Cancer Prevention Month: Tips from our Experts

A cigarette being snapped in half

For National Cancer Prevention Month, we asked our cancer experts for some proactive steps that you can take to reduce the cancer risk for yourself and your loved ones. Here are four pieces of advice to help you reduce your risk for many diseases, including breast, lung, skin, GYN and oral cancer.

Quitting Tobacco Use

At some point, you've probably been given advice about quitting smoking from your doctor or family and friends. We know quitting isn't easy, so here are a couple of things to keep in mind. Treating tobacco dependence has come a long way. There are proven methods like combining the use of FDA-approved medications along with behavioral coaching support that will increase your chances of quitting for good. The benefits of quitting are too many to list, but did you know that if you are being treated for cancer, quitting smoking can improve the effectiveness of your treatment? Help is available to you today. If you are a patient, Roswell Park offers one-on-one quit-smoking help. The New York State Smokers Quitline is also available for all NYS residents and offers telephonic coaching, support and a starter supply of nicotine replacement medications for those who are eligible.

Let us help. You are worth it! Roswell Park patients can call the Tobacco Treatment Service at 845-1300, ext. 7851, or any NYS resident can call 1-866-NY-QUITS (1-866-697-8487) or visit the Quitline website at And remember, your healthcare provider can also provide support and look into your quit-smoking benefits through your health plan.

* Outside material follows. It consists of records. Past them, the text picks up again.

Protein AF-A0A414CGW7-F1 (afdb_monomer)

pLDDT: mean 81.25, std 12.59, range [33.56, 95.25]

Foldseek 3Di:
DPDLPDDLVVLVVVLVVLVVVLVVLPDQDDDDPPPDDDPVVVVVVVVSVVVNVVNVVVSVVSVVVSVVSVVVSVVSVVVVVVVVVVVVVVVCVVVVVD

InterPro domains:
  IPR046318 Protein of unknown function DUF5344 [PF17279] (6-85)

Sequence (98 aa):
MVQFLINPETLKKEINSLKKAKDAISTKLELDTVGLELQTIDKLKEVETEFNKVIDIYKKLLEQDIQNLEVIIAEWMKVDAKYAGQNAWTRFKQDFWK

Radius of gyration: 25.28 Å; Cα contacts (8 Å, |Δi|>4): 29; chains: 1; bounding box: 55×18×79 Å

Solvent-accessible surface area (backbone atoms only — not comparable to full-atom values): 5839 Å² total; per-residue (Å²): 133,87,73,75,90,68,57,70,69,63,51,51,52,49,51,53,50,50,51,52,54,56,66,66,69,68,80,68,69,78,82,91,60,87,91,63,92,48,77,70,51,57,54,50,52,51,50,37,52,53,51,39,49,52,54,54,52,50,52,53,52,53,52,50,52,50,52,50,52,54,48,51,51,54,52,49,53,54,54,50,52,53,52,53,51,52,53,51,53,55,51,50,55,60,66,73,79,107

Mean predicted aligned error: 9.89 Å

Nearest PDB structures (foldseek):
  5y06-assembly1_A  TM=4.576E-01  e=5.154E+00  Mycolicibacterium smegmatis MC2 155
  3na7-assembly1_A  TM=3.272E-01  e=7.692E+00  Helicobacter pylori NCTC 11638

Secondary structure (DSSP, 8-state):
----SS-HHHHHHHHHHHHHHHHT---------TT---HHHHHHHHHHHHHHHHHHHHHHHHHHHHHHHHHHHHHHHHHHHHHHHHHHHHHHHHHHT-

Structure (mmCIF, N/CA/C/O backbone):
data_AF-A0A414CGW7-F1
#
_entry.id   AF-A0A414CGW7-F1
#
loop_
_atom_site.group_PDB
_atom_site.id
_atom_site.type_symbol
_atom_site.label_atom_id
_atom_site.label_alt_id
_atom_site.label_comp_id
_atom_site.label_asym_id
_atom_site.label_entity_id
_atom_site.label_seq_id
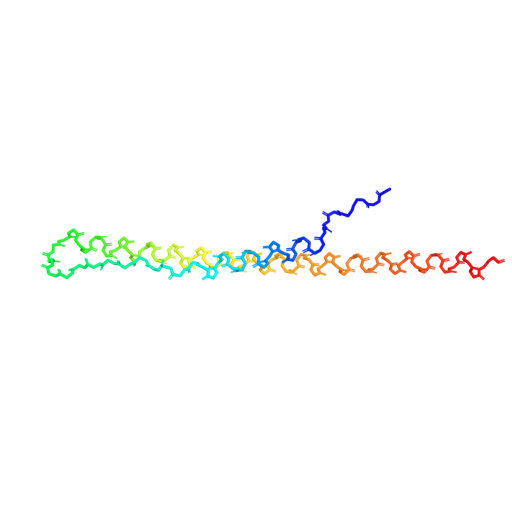_atom_site.pdbx_PDB_ins_code
_atom_site.Cartn_x
_atom_site.Cartn_y
_atom_site.Cartn_z
_atom_site.occupancy
_atom_site.B_iso_or_equiv
_atom_site.auth_seq_id
_atom_site.auth_comp_id
_atom_site.auth_asym_id
_atom_site.auth_atom_id
_atom_site.pdbx_PDB_model_num
ATOM 1 N N . MET A 1 1 ? 13.975 15.755 -31.028 1.00 33.56 1 MET A N 1
ATOM 2 C CA . MET A 1 1 ? 14.165 15.508 -29.584 1.00 33.56 1 MET A CA 1
ATOM 3 C C . MET A 1 1 ? 13.079 14.548 -29.145 1.00 33.56 1 MET A C 1
ATOM 5 O O . MET A 1 1 ? 11.919 14.926 -29.209 1.00 33.56 1 MET A O 1
ATOM 9 N N . VAL A 1 2 ? 13.422 13.306 -28.795 1.00 42.78 2 VAL A N 1
ATOM 10 C CA . VAL A 1 2 ? 12.458 12.399 -28.159 1.00 42.78 2 VAL A CA 1
ATOM 11 C C . VAL A 1 2 ? 12.419 12.808 -26.695 1.00 42.78 2 VAL A C 1
ATOM 13 O O . VAL A 1 2 ? 13.390 12.624 -25.968 1.00 42.78 2 VAL A O 1
ATOM 16 N N . GLN A 1 3 ? 11.347 13.480 -26.300 1.00 46.59 3 GLN A N 1
ATOM 17 C CA . GLN A 1 3 ? 11.078 13.769 -24.902 1.00 46.59 3 GLN A CA 1
ATOM 18 C C . GLN A 1 3 ? 10.789 12.414 -24.243 1.00 46.59 3 GLN A C 1
ATOM 20 O O . GLN A 1 3 ? 9.852 11.730 -24.652 1.00 46.59 3 GLN A O 1
ATOM 25 N N . PHE A 1 4 ? 11.632 11.970 -23.307 1.00 54.97 4 PHE A N 1
ATOM 26 C CA . PHE A 1 4 ? 11.351 10.765 -22.526 1.00 54.97 4 PHE A CA 1
ATOM 27 C C . PHE A 1 4 ? 10.017 10.986 -21.804 1.00 54.97 4 PHE A C 1
ATOM 29 O O . PHE A 1 4 ? 9.943 11.786 -20.877 1.00 54.97 4 PHE A O 1
ATOM 36 N N . LEU A 1 5 ? 8.950 10.333 -22.274 1.00 64.31 5 LEU A N 1
ATOM 37 C CA . LEU A 1 5 ? 7.594 10.516 -21.741 1.00 64.31 5 LEU A CA 1
ATOM 38 C C . LEU A 1 5 ? 7.475 10.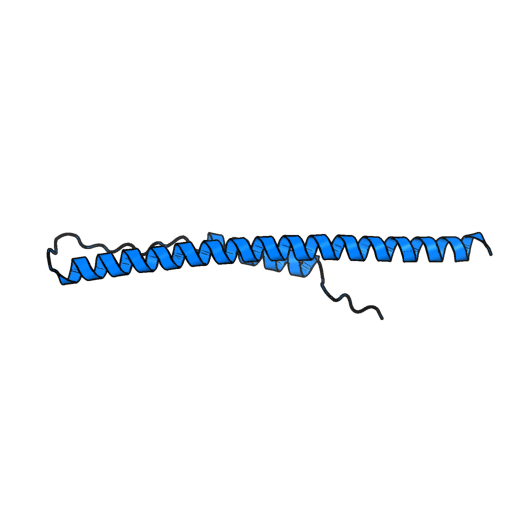046 -20.281 1.00 64.31 5 LEU A C 1
ATOM 40 O O . LEU A 1 5 ? 6.618 10.540 -19.558 1.00 64.31 5 LEU A O 1
ATOM 44 N N . ILE A 1 6 ? 8.345 9.130 -19.839 1.00 68.50 6 ILE A N 1
ATOM 45 C CA . ILE A 1 6 ? 8.450 8.649 -18.456 1.00 68.50 6 ILE A CA 1
ATOM 46 C C . ILE A 1 6 ? 9.937 8.441 -18.142 1.00 68.50 6 ILE A C 1
ATOM 48 O O . ILE A 1 6 ? 10.632 7.788 -18.916 1.00 68.50 6 ILE A O 1
ATOM 52 N N . ASN A 1 7 ? 10.430 8.979 -17.020 1.00 82.50 7 ASN A N 1
ATOM 53 C CA . ASN A 1 7 ? 11.755 8.644 -16.489 1.00 82.50 7 ASN A CA 1
ATOM 54 C C . ASN A 1 7 ? 11.628 7.420 -15.555 1.00 82.50 7 ASN A C 1
ATOM 56 O O . ASN A 1 7 ? 11.043 7.558 -14.474 1.00 82.50 7 ASN A O 1
ATOM 60 N N . PRO A 1 8 ? 12.179 6.244 -15.920 1.00 82.75 8 PRO A N 1
ATOM 61 C CA . PRO A 1 8 ? 12.034 5.027 -15.124 1.00 82.75 8 PRO A CA 1
ATOM 62 C C . PRO A 1 8 ? 12.627 5.131 -13.714 1.00 82.75 8 PRO A C 1
ATOM 64 O O . PRO A 1 8 ? 12.100 4.535 -12.780 1.00 82.75 8 PRO A O 1
ATOM 67 N N . GLU A 1 9 ? 13.718 5.872 -13.523 1.00 84.94 9 GLU A N 1
ATOM 68 C CA . GLU A 1 9 ? 14.359 5.984 -12.207 1.00 84.94 9 GLU A CA 1
ATOM 69 C C . GLU A 1 9 ? 13.525 6.827 -11.243 1.00 84.94 9 GLU A C 1
ATOM 71 O O . GLU A 1 9 ? 13.305 6.430 -10.094 1.00 84.94 9 GLU A O 1
ATOM 76 N N . THR A 1 10 ? 13.002 7.955 -11.729 1.00 87.25 10 THR A N 1
ATOM 77 C CA . THR A 1 10 ? 12.105 8.818 -10.953 1.00 87.25 10 THR A CA 1
ATOM 78 C C . THR A 1 10 ? 10.831 8.069 -10.573 1.00 87.25 10 THR A C 1
ATOM 80 O O . THR A 1 10 ? 10.475 8.038 -9.396 1.00 87.25 10 THR A O 1
ATOM 83 N N . LEU A 1 11 ? 10.207 7.372 -11.528 1.00 87.31 11 LEU A N 1
ATOM 84 C CA . LEU A 1 11 ? 8.984 6.613 -11.271 1.00 87.31 11 LEU A CA 1
ATOM 85 C C . LEU A 1 11 ? 9.218 5.453 -10.284 1.00 87.31 11 LEU A C 1
ATOM 87 O O . LEU A 1 11 ? 8.412 5.242 -9.383 1.00 87.31 11 LEU A O 1
ATOM 91 N N . LYS A 1 12 ? 10.357 4.744 -10.360 1.00 90.25 12 LYS A N 1
ATOM 92 C CA . LYS A 1 12 ? 10.729 3.734 -9.342 1.00 90.25 12 LYS A CA 1
ATOM 93 C C . LYS A 1 12 ? 10.837 4.338 -7.947 1.00 90.25 12 LYS A C 1
ATOM 95 O O . LYS A 1 12 ? 10.425 3.711 -6.970 1.00 90.25 12 LYS A O 1
ATOM 100 N N . LYS A 1 13 ? 11.408 5.539 -7.830 1.00 92.44 13 LYS A N 1
ATOM 101 C CA . LYS A 1 13 ? 11.533 6.240 -6.546 1.00 92.44 13 LYS A CA 1
ATOM 102 C C . LYS A 1 13 ? 10.162 6.613 -5.981 1.00 92.44 13 LYS A C 1
ATOM 104 O O . LYS A 1 13 ? 9.945 6.449 -4.780 1.00 92.44 13 LYS A O 1
ATOM 109 N N . GLU A 1 14 ? 9.247 7.068 -6.828 1.00 90.75 14 GLU A N 1
ATOM 110 C CA . GLU A 1 14 ? 7.865 7.378 -6.450 1.00 90.75 14 GLU A CA 1
ATOM 111 C C . GLU A 1 14 ? 7.098 6.125 -6.011 1.00 90.75 14 GLU A C 1
ATOM 113 O O . GLU A 1 14 ? 6.545 6.124 -4.913 1.00 90.75 14 GLU A O 1
ATOM 118 N N . ILE A 1 15 ? 7.173 5.022 -6.768 1.00 92.12 15 ILE A N 1
ATOM 119 C CA . ILE A 1 15 ? 6.578 3.725 -6.390 1.00 92.12 15 ILE A CA 1
ATOM 120 C C . ILE A 1 15 ? 7.102 3.261 -5.024 1.00 92.12 15 ILE A C 1
ATOM 122 O O . ILE A 1 15 ? 6.331 2.873 -4.148 1.00 92.12 15 ILE A O 1
ATOM 126 N N . ASN A 1 16 ? 8.415 3.341 -4.797 1.00 93.56 16 ASN A N 1
ATOM 127 C CA . ASN A 1 16 ? 9.011 2.974 -3.510 1.00 93.56 16 ASN A CA 1
ATOM 128 C C . ASN A 1 16 ? 8.560 3.891 -2.366 1.00 93.56 16 ASN A C 1
ATOM 130 O O . ASN A 1 16 ? 8.426 3.442 -1.228 1.00 93.56 16 ASN A O 1
ATOM 134 N N . SER A 1 17 ? 8.338 5.173 -2.652 1.00 93.81 17 SER A N 1
ATOM 135 C CA . SER A 1 17 ? 7.842 6.132 -1.663 1.00 93.81 17 SER A CA 1
ATOM 136 C C . SER A 1 17 ? 6.382 5.839 -1.314 1.00 93.81 17 SER A C 1
ATOM 138 O O . SER A 1 17 ? 6.024 5.857 -0.138 1.00 93.81 17 SER A O 1
ATOM 140 N N . LEU A 1 18 ? 5.572 5.463 -2.307 1.00 92.62 18 LEU A N 1
ATOM 141 C CA . LEU A 1 18 ? 4.186 5.039 -2.126 1.00 92.62 18 LEU A CA 1
ATOM 142 C C . LEU A 1 18 ? 4.082 3.737 -1.320 1.00 92.62 18 LEU A C 1
ATOM 144 O O . LEU A 1 18 ? 3.277 3.660 -0.395 1.00 92.62 18 LEU A O 1
ATOM 148 N N . LYS A 1 19 ? 4.948 2.748 -1.590 1.00 93.44 19 LYS A N 1
ATOM 149 C CA . LYS A 1 19 ? 5.057 1.518 -0.784 1.00 93.44 19 LYS A CA 1
ATOM 150 C C . LYS A 1 19 ? 5.315 1.831 0.688 1.00 93.44 19 LYS A C 1
ATOM 152 O O . LYS A 1 19 ? 4.570 1.377 1.550 1.00 93.44 19 LYS A O 1
ATOM 157 N N . LYS A 1 20 ? 6.312 2.679 0.969 1.00 93.00 20 LYS A N 1
ATOM 158 C CA . LYS A 1 20 ? 6.626 3.115 2.339 1.00 93.00 20 LYS A CA 1
ATOM 159 C C . LYS A 1 20 ? 5.454 3.841 2.999 1.00 93.00 20 LYS A C 1
ATOM 161 O O . LYS A 1 20 ? 5.179 3.595 4.167 1.00 93.00 20 LYS A O 1
ATOM 166 N N . ALA A 1 21 ? 4.768 4.716 2.264 1.00 90.69 21 ALA A N 1
ATOM 167 C CA . ALA A 1 21 ? 3.606 5.435 2.776 1.00 90.69 21 ALA A CA 1
ATOM 168 C C . ALA A 1 21 ? 2.452 4.480 3.118 1.00 90.69 21 ALA A C 1
ATOM 170 O O . ALA A 1 21 ? 1.874 4.599 4.192 1.00 90.69 21 ALA A O 1
ATOM 171 N N . LYS A 1 22 ? 2.164 3.494 2.258 1.00 91.38 22 LYS A N 1
ATOM 172 C CA . LYS A 1 22 ? 1.165 2.443 2.509 1.00 91.38 22 LYS A CA 1
ATOM 173 C C . LYS A 1 22 ? 1.516 1.614 3.749 1.00 91.38 22 LYS A C 1
ATOM 175 O O . LYS A 1 22 ? 0.644 1.354 4.575 1.00 91.38 22 LYS A O 1
ATOM 180 N N . ASP A 1 23 ? 2.777 1.211 3.891 1.00 88.31 23 ASP A N 1
ATOM 181 C CA . ASP A 1 23 ? 3.234 0.406 5.031 1.00 88.31 23 ASP A CA 1
ATOM 182 C C . ASP A 1 23 ? 3.211 1.199 6.350 1.00 88.31 23 ASP A C 1
ATOM 184 O O . ASP A 1 23 ? 2.965 0.624 7.410 1.00 88.31 23 ASP A O 1
ATOM 188 N N . ALA A 1 24 ? 3.384 2.524 6.290 1.00 88.69 24 ALA A N 1
ATOM 189 C CA . ALA A 1 24 ? 3.248 3.419 7.439 1.00 88.69 24 ALA A CA 1
ATOM 190 C C . ALA A 1 24 ? 1.793 3.586 7.923 1.00 88.69 24 ALA A C 1
ATOM 192 O O . ALA A 1 24 ? 1.579 4.073 9.033 1.00 88.69 24 ALA A O 1
ATOM 193 N N . ILE A 1 25 ? 0.792 3.160 7.140 1.00 86.75 25 ILE A N 1
ATOM 194 C CA . ILE A 1 25 ? -0.607 3.071 7.583 1.00 86.75 25 ILE A CA 1
ATOM 195 C C . ILE A 1 25 ? -0.731 1.844 8.499 1.00 86.75 25 ILE A C 1
ATOM 197 O O . ILE A 1 25 ? -1.147 0.755 8.081 1.00 86.75 25 ILE A O 1
ATOM 201 N N . SER A 1 26 ? -0.293 2.006 9.746 1.00 70.56 26 SER A N 1
ATOM 202 C CA . SER A 1 26 ? -0.266 0.963 10.778 1.00 70.56 26 SER A CA 1
ATOM 203 C C . SER A 1 26 ? -1.334 1.148 11.854 1.00 70.56 26 SER A C 1
ATOM 205 O O . SER A 1 26 ? -1.706 0.178 12.510 1.00 70.56 26 SER A O 1
ATOM 207 N N . THR A 1 27 ? -1.851 2.363 12.027 1.00 67.56 27 THR A N 1
ATOM 208 C CA . THR A 1 27 ? -2.740 2.685 13.141 1.00 67.56 27 THR A CA 1
ATOM 209 C C . THR A 1 27 ? -4.171 2.284 12.814 1.00 67.56 27 THR A C 1
ATOM 211 O O . THR A 1 27 ? -4.877 2.988 12.092 1.00 67.56 27 THR A O 1
ATOM 214 N N . LYS A 1 28 ? -4.604 1.142 13.352 1.00 72.50 28 LYS A N 1
ATOM 215 C CA . LYS A 1 28 ? -6.031 0.912 13.570 1.00 72.50 28 LYS A CA 1
ATOM 216 C C . LYS A 1 28 ? -6.496 1.884 14.645 1.00 72.50 28 LYS A C 1
ATOM 218 O O . LYS A 1 28 ? -5.754 2.172 15.583 1.00 72.50 28 LYS A O 1
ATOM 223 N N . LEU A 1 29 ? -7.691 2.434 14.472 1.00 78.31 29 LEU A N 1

- Andrew Hyland, PhD, Chair of the Department of Health Behavior at Roswell Park

Exercise and breastfeeding can reduce women's breast cancer risk

There are different types of breast cancer, and some risk factors vary depending upon subtypes and age. Regardless of subtype, however, we do know that being active reduces breast-cancer risk; even moderate or light activity is better than being sedentary. Another confirmed breast-cancer risk factor is alcohol consumption, so reducing drinking is helpful.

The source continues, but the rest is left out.